(What the task asks) In the entries that follow, find the line containing "ATOM 60 C C"; from there, copy every line exactly through the line containing "ATOM 62 N N".

+++ Data supplied

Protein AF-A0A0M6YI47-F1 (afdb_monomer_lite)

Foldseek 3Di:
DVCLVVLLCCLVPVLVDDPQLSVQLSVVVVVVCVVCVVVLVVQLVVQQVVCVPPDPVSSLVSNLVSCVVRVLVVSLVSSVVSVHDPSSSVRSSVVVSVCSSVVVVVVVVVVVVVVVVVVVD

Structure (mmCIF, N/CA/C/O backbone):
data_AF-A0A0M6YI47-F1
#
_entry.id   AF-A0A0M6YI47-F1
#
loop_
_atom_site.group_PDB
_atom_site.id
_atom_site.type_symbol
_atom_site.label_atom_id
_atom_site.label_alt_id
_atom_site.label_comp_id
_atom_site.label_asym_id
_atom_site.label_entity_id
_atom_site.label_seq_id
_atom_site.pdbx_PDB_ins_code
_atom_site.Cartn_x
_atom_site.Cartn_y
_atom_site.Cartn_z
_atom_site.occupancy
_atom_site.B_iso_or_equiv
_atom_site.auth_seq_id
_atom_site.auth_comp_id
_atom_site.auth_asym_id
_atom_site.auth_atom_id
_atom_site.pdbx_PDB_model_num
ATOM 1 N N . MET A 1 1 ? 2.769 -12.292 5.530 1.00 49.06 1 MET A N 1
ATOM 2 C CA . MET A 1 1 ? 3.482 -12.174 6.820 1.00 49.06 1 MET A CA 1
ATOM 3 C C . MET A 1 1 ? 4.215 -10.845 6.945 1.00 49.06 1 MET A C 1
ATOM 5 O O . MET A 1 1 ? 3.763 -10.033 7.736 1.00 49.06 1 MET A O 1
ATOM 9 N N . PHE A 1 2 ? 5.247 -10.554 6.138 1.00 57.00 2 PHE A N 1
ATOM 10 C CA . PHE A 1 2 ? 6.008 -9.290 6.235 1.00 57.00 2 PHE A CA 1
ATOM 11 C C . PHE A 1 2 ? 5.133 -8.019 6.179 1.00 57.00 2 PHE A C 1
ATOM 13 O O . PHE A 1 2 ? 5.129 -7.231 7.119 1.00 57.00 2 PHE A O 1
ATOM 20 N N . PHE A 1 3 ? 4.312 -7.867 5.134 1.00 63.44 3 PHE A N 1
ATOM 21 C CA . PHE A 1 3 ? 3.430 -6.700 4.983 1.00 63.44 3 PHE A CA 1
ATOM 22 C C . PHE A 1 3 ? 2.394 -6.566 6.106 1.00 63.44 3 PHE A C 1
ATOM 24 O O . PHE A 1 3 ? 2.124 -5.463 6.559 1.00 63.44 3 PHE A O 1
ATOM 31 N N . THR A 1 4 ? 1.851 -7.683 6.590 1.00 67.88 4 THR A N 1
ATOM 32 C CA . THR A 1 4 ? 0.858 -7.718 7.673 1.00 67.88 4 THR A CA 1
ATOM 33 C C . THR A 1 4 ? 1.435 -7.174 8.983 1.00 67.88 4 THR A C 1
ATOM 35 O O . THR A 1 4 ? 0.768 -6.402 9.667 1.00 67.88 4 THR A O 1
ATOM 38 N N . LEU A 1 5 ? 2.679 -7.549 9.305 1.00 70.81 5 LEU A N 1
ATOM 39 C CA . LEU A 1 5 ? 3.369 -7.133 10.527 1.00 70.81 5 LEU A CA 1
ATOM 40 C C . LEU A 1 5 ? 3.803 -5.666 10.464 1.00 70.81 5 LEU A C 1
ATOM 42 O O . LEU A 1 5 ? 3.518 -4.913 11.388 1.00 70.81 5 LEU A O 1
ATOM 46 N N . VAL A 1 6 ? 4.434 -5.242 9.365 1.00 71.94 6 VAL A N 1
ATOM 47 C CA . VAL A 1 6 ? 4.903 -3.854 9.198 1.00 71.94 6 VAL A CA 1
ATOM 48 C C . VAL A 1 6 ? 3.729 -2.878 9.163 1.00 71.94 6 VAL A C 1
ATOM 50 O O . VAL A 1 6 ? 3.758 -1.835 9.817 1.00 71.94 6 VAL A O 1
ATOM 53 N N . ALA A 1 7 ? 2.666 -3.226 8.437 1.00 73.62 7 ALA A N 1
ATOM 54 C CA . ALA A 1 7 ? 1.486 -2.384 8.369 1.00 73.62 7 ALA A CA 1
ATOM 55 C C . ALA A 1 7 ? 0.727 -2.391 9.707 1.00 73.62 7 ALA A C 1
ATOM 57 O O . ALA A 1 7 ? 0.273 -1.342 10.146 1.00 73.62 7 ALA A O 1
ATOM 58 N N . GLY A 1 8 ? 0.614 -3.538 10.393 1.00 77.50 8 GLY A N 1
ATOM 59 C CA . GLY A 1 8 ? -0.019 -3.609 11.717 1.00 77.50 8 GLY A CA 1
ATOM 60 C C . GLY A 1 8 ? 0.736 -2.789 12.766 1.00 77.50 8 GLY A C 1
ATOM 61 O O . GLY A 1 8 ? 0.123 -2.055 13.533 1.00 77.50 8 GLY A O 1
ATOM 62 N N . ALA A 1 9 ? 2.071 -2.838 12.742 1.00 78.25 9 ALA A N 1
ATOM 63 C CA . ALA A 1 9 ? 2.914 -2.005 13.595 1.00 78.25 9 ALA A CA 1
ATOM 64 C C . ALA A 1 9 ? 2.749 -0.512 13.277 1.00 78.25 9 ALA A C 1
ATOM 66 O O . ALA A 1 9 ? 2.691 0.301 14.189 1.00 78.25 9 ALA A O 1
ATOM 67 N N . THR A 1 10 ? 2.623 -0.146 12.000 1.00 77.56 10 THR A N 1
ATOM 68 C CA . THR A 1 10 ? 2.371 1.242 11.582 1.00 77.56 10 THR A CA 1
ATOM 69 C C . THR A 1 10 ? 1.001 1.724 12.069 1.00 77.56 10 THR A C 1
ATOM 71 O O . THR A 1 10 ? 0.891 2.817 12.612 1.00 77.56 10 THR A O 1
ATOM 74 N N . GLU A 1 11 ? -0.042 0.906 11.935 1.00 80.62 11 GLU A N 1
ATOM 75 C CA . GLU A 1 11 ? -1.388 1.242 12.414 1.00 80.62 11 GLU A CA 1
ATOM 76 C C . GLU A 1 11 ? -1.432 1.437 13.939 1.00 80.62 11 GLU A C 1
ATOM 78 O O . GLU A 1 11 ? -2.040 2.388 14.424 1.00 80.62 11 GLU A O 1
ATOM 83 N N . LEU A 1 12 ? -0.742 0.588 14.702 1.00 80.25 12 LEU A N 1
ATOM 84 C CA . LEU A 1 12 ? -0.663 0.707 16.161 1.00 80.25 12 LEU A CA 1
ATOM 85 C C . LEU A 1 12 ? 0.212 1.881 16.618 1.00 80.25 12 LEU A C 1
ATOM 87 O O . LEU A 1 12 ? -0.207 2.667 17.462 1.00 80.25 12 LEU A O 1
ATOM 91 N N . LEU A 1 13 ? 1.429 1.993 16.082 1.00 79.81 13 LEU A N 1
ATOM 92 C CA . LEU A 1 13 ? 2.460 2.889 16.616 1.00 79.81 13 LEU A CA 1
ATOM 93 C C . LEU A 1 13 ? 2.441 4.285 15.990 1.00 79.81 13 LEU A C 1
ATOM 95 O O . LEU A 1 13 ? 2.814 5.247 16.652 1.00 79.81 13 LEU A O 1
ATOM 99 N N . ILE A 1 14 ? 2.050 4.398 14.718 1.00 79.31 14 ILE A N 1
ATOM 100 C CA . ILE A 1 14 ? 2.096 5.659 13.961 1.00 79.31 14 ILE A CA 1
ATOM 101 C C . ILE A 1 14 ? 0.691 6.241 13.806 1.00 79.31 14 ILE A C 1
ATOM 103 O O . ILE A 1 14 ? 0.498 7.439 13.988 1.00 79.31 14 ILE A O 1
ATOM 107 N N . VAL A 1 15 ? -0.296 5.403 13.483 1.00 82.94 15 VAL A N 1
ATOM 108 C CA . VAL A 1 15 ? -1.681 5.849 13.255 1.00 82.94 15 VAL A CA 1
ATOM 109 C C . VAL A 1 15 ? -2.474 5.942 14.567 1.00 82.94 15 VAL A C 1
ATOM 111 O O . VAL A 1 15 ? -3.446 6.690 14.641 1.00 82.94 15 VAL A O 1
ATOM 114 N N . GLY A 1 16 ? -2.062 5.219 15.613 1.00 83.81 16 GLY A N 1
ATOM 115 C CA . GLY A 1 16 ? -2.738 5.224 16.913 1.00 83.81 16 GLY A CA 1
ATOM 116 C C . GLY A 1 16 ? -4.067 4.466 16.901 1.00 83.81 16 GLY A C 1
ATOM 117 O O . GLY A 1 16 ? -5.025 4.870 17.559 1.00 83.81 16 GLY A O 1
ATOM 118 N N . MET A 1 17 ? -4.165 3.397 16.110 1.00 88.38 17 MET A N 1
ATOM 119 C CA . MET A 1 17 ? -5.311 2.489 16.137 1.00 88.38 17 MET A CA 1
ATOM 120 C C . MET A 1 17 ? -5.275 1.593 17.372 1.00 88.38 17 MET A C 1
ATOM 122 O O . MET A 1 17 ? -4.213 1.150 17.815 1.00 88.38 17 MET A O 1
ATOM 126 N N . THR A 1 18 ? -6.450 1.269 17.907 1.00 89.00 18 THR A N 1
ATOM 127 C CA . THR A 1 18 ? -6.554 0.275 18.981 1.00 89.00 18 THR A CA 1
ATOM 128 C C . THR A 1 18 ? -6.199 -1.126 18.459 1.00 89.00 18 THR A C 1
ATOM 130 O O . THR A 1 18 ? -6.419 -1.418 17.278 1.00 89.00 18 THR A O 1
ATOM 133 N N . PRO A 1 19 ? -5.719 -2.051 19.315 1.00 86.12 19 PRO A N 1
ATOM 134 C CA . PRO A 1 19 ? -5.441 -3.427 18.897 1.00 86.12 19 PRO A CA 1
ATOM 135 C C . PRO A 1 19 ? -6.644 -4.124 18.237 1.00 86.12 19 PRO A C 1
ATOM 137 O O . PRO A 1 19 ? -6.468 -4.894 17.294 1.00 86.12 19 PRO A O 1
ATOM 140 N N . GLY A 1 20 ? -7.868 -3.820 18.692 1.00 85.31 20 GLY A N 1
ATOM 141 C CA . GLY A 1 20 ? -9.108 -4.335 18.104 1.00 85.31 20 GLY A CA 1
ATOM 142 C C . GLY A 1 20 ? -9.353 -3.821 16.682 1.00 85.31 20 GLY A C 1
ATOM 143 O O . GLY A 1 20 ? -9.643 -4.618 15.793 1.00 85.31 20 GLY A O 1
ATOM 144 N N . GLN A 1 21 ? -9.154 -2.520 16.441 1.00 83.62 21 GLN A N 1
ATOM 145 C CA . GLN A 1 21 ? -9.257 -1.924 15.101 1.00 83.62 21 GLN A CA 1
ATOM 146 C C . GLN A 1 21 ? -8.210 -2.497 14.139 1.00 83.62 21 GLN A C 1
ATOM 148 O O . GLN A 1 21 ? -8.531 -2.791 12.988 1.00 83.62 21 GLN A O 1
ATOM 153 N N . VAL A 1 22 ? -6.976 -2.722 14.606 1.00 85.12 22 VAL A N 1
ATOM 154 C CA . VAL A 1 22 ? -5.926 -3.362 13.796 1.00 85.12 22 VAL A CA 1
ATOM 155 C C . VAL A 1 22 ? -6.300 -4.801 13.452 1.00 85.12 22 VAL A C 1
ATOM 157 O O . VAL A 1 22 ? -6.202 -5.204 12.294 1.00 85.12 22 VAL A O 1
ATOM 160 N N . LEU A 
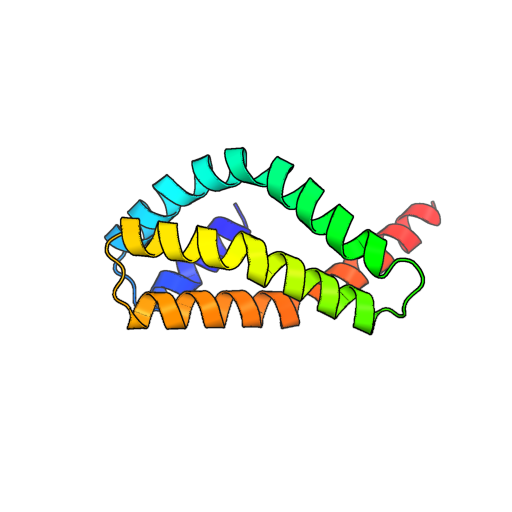1 23 ? -6.778 -5.583 14.422 1.00 85.56 23 LEU A N 1
ATOM 161 C CA . LEU A 1 23 ? -7.223 -6.957 14.179 1.00 85.56 23 LEU A CA 1
ATOM 162 C C . LEU A 1 23 ? -8.386 -7.016 13.183 1.00 85.56 23 LEU A C 1
ATOM 164 O O . LEU A 1 23 ? -8.319 -7.794 12.231 1.00 85.56 23 LEU A O 1
ATOM 168 N N . ALA A 1 24 ? -9.406 -6.171 13.352 1.00 84.94 24 ALA A N 1
ATOM 169 C CA . ALA A 1 24 ? -10.538 -6.077 12.432 1.00 84.94 24 ALA A CA 1
ATOM 170 C C . ALA A 1 24 ? -10.081 -5.679 11.020 1.00 84.94 24 ALA A C 1
ATOM 172 O O . ALA A 1 24 ? -10.383 -6.369 10.043 1.00 84.94 24 ALA A O 1
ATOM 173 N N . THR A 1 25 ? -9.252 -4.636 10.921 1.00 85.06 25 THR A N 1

++++++

(Task solution)
ATOM 60 C C . GLY A 1 8 ? 0.736 -2.789 12.766 1.00 77.50 8 GLY A C 1
ATOM 61 O O . GLY A 1 8 ? 0.123 -2.055 13.533 1.00 77.50 8 GLY A O 1
ATOM 62 N N . ALA A 1 9 ? 2.071 -2.838 12.742 1.00 78.25 9 ALA A N 1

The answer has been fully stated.